TASK DIRECTIONS: Every line below from the one containing "ATOM 3 C C ." through the one containing "ATOM 30 C C" must be transcribed exactly. Omit all lines outside that stretch.
▬▬▬
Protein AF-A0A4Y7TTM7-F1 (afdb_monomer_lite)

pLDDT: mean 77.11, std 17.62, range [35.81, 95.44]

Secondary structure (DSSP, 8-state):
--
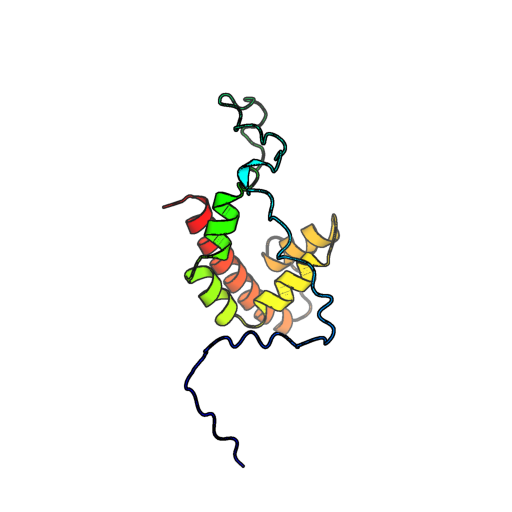---------------------------PPPGGG--PPP-PPPPSS--GGGGSSPPPPPHHHHHHHHT-HHHHHHHHH-TTHHHHHHHHHH--THHHHHHHHHHTT-SPP----HHHHHHHHHHHHHHHHHHHHHHHHHTT-

Foldseek 3Di:
DDDDDPDDDPDPPPPDDPPDDDDPDDDPPDDPPVVDPDPDDDDDDPDDDPVCPPPDDDADPVLVVLLVPDPQLVVLCVVDVCQVVLVVVLVVDDDPVSVVSVCQLLVVDPDDDDDPVVVVVSVVSNVSVVSNVVSSVCSRVPD

Radius of gyration: 23.9 Å; chains: 1; bounding box: 43×54×62 Å

Organism: Coprinellus micaceus (NCBI:txid71717)

Sequence (143 aa):
MSIALDRSRWKIRVCFTPSSLCHNSDPPVLRPLTSLKWPYVPEESAYPDPLKRDDPKVLQLRQYEAIASSPAIRRILSAHKNLPDLLTSIDGLRGRDREEALQKALGVTPEDVSDLRARKELDEDTKALRELAEAIESRREGR

Structure (mmCIF, N/CA/C/O backbone):
data_AF-A0A4Y7TTM7-F1
#
_entry.id   AF-A0A4Y7TTM7-F1
#
loop_
_atom_site.group_PDB
_atom_site.id
_atom_site.type_symbol
_atom_site.label_atom_id
_atom_site.label_alt_id
_atom_site.label_comp_id
_atom_site.label_asym_id
_atom_site.label_entity_id
_atom_site.label_seq_id
_atom_site.pdbx_PDB_ins_code
_atom_site.Cartn_x
_atom_site.Cartn_y
_atom_site.Cartn_z
_atom_site.occupancy
_atom_site.B_iso_or_equiv
_atom_site.auth_seq_id
_atom_site.auth_comp_id
_atom_site.auth_asym_id
_atom_site.auth_atom_id
_atom_site.pdbx_PDB_model_num
ATOM 1 N N . MET A 1 1 ? -18.022 -31.333 15.148 1.00 36.59 1 MET A N 1
ATOM 2 C CA . MET A 1 1 ? -17.166 -32.522 15.357 1.00 36.59 1 MET A CA 1
ATOM 3 C C . MET A 1 1 ? -17.109 -33.255 14.024 1.00 36.59 1 MET A C 1
ATOM 5 O O . MET A 1 1 ? -18.165 -33.639 13.562 1.00 36.59 1 MET A O 1
ATOM 9 N N . SER A 1 2 ? -16.028 -33.403 13.268 1.00 37.25 2 SER A N 1
ATOM 10 C CA . SER A 1 2 ? -14.618 -33.036 13.389 1.00 37.25 2 SER A CA 1
ATOM 11 C C . SER A 1 2 ? -14.071 -33.013 11.953 1.00 37.25 2 SER A C 1
ATOM 13 O O . SER A 1 2 ? -14.406 -33.899 11.173 1.00 37.25 2 SER A O 1
ATOM 15 N N . ILE A 1 3 ? -13.263 -32.016 11.589 1.00 36.75 3 ILE A N 1
ATOM 16 C CA . ILE A 1 3 ? -12.540 -31.998 10.309 1.00 36.75 3 ILE A CA 1
ATOM 17 C C . ILE A 1 3 ? -11.102 -32.393 10.627 1.00 36.75 3 ILE A C 1
ATOM 19 O O . ILE A 1 3 ? -10.411 -31.691 11.364 1.00 36.75 3 ILE A O 1
ATOM 23 N N . ALA A 1 4 ? -10.671 -33.540 10.110 1.00 39.94 4 ALA A N 1
ATOM 24 C CA . ALA A 1 4 ? -9.277 -33.945 10.146 1.00 39.94 4 ALA A CA 1
ATOM 25 C C . ALA A 1 4 ? -8.509 -33.131 9.094 1.00 39.94 4 ALA A C 1
ATOM 27 O O . ALA A 1 4 ? -8.747 -33.276 7.896 1.00 39.94 4 ALA A O 1
ATOM 28 N N . LEU A 1 5 ? -7.604 -32.256 9.541 1.00 39.25 5 LEU A N 1
ATOM 29 C CA . LEU A 1 5 ? -6.590 -31.671 8.668 1.00 39.25 5 LEU A CA 1
ATOM 30 C C . LEU A 1 5 ? -5.499 -32.720 8.439 1.00 39.25 5 LEU A C 1
ATOM 32 O O . LEU A 1 5 ? -4.641 -32.912 9.302 1.00 39.25 5 LEU A O 1
ATOM 36 N N . ASP A 1 6 ? -5.507 -33.359 7.271 1.00 42.78 6 ASP A N 1
ATOM 37 C CA . ASP A 1 6 ? -4.281 -33.954 6.746 1.00 42.78 6 ASP A CA 1
ATOM 38 C C . ASP A 1 6 ? -3.393 -32.835 6.191 1.00 42.78 6 ASP A C 1
ATOM 40 O O . ASP A 1 6 ? -3.805 -31.992 5.390 1.00 42.78 6 ASP A O 1
ATOM 44 N N . ARG A 1 7 ? -2.172 -32.793 6.713 1.00 53.56 7 ARG A N 1
ATOM 45 C CA . ARG A 1 7 ? -1.254 -31.655 6.681 1.00 53.56 7 ARG A CA 1
ATOM 46 C C . ARG A 1 7 ? -0.047 -31.927 5.792 1.00 53.56 7 ARG A C 1
ATOM 48 O O . ARG A 1 7 ? 1.041 -31.415 6.040 1.00 53.56 7 ARG A O 1
ATOM 55 N N . SER A 1 8 ? -0.235 -32.729 4.753 1.00 51.12 8 SER A N 1
ATOM 56 C CA . SER A 1 8 ? 0.863 -33.204 3.925 1.00 51.12 8 SER A CA 1
ATOM 57 C C . SER A 1 8 ? 0.574 -32.972 2.451 1.00 51.12 8 SER A C 1
ATOM 59 O O . SER A 1 8 ? -0.413 -33.467 1.920 1.00 51.12 8 SER A O 1
ATOM 61 N N . ARG A 1 9 ? 1.530 -32.306 1.785 1.00 51.09 9 ARG A N 1
ATOM 62 C CA . ARG A 1 9 ? 1.717 -32.234 0.323 1.00 51.09 9 ARG A CA 1
ATOM 63 C C . ARG A 1 9 ? 1.117 -30.999 -0.363 1.00 51.09 9 ARG A C 1
ATOM 65 O O . ARG A 1 9 ? 0.219 -31.086 -1.193 1.00 51.09 9 ARG A O 1
ATOM 72 N N . TRP A 1 10 ? 1.760 -29.849 -0.155 1.00 44.53 10 TRP A N 1
ATOM 73 C CA . TRP A 1 10 ? 1.741 -28.759 -1.136 1.00 44.53 10 TRP A CA 1
ATOM 74 C C . TRP A 1 10 ? 2.552 -29.165 -2.374 1.00 44.53 10 TRP A C 1
ATOM 76 O O . TRP A 1 10 ? 3.712 -28.803 -2.540 1.00 44.53 10 TRP A O 1
ATOM 86 N N . LYS A 1 11 ? 1.946 -29.968 -3.249 1.00 42.72 11 LYS A N 1
ATOM 87 C CA . LYS A 1 11 ? 2.323 -29.991 -4.663 1.00 42.72 11 LYS A CA 1
ATOM 88 C C . LYS A 1 11 ? 1.319 -29.106 -5.375 1.00 42.72 11 LYS A C 1
ATOM 90 O O . LYS A 1 11 ? 0.146 -29.456 -5.454 1.00 42.72 11 LYS A O 1
ATOM 95 N N . ILE A 1 12 ? 1.792 -27.972 -5.876 1.00 45.03 12 ILE A N 1
ATOM 96 C CA . ILE A 1 12 ? 1.053 -27.144 -6.824 1.00 45.03 12 ILE A CA 1
ATOM 97 C C . ILE A 1 12 ? 0.779 -28.036 -8.042 1.00 45.03 12 ILE A C 1
ATOM 99 O O . ILE A 1 12 ? 1.663 -28.275 -8.862 1.00 45.03 12 ILE A O 1
ATOM 103 N N . ARG A 1 13 ? -0.422 -28.617 -8.123 1.00 41.66 13 ARG A N 1
ATOM 104 C CA . ARG A 1 13 ? -0.940 -29.164 -9.376 1.00 41.66 13 ARG A CA 1
ATOM 105 C C . ARG A 1 13 ? -1.527 -27.991 -10.131 1.00 41.66 13 ARG A C 1
ATOM 107 O O . ARG A 1 13 ? -2.593 -27.496 -9.784 1.00 41.66 13 ARG A O 1
ATOM 114 N N . VAL A 1 14 ? -0.822 -27.564 -11.168 1.00 50.91 14 VAL A N 1
ATOM 115 C CA . VAL A 1 14 ? -1.436 -26.790 -12.240 1.00 50.91 14 VAL A CA 1
ATOM 116 C C . VAL A 1 14 ? -2.367 -27.754 -12.973 1.00 50.91 14 VAL A C 1
ATOM 118 O O . VAL A 1 14 ? -1.922 -28.591 -13.754 1.00 50.91 14 VAL A O 1
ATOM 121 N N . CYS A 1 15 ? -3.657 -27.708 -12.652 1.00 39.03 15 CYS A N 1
▬▬▬
EXERCISE ANSWER:
ATOM 3 C C . MET A 1 1 ? -17.109 -33.255 14.024 1.00 36.59 1 MET A C 1
ATOM 5 O O . MET A 1 1 ? -18.165 -33.639 13.562 1.00 36.59 1 MET A O 1
ATOM 9 N N . SER A 1 2 ? -16.028 -33.403 13.268 1.00 37.25 2 SER A N 1
ATOM 10 C CA . SER A 1 2 ? -14.618 -33.036 13.389 1.00 37.25 2 SER A CA 1
ATOM 11 C C . SER A 1 2 ? -14.071 -33.013 11.953 1.00 37.25 2 SER A C 1
ATOM 13 O O . SER A 1 2 ? -14.406 -33.899 11.173 1.00 37.25 2 SER A O 1
ATOM 15 N N . ILE A 1 3 ? -13.263 -32.016 11.589 1.00 36.75 3 ILE A N 1
ATOM 16 C CA . ILE A 1 3 ? -12.540 -31.998 10.309 1.00 36.75 3 ILE A CA 1
ATOM 17 C C . ILE A 1 3 ? -11.102 -32.393 10.627 1.00 36.75 3 ILE A C 1
ATOM 19 O O . ILE A 1 3 ? -10.411 -31.691 11.364 1.00 36.75 3 ILE A O 1
ATOM 23 N N . ALA A 1 4 ? -10.671 -33.540 10.110 1.00 39.94 4 ALA A N 1
ATOM 24 C CA . ALA A 1 4 ? -9.277 -33.945 10.146 1.00 39.94 4 ALA A CA 1
ATOM 25 C C . ALA A 1 4 ? -8.509 -33.131 9.094 1.00 39.94 4 ALA A C 1
ATOM 27 O O . ALA A 1 4 ? -8.747 -33.276 7.896 1.00 39.94 4 ALA A O 1
ATOM 28 N N . LEU A 1 5 ? -7.604 -32.256 9.541 1.00 39.25 5 LEU A N 1
ATOM 29 C CA . LEU A 1 5 ? -6.590 -31.671 8.668 1.00 39.25 5 LEU A CA 1
ATOM 30 C C . LEU A 1 5 ? -5.499 -32.720 8.439 1.00 39.25 5 LEU A C 1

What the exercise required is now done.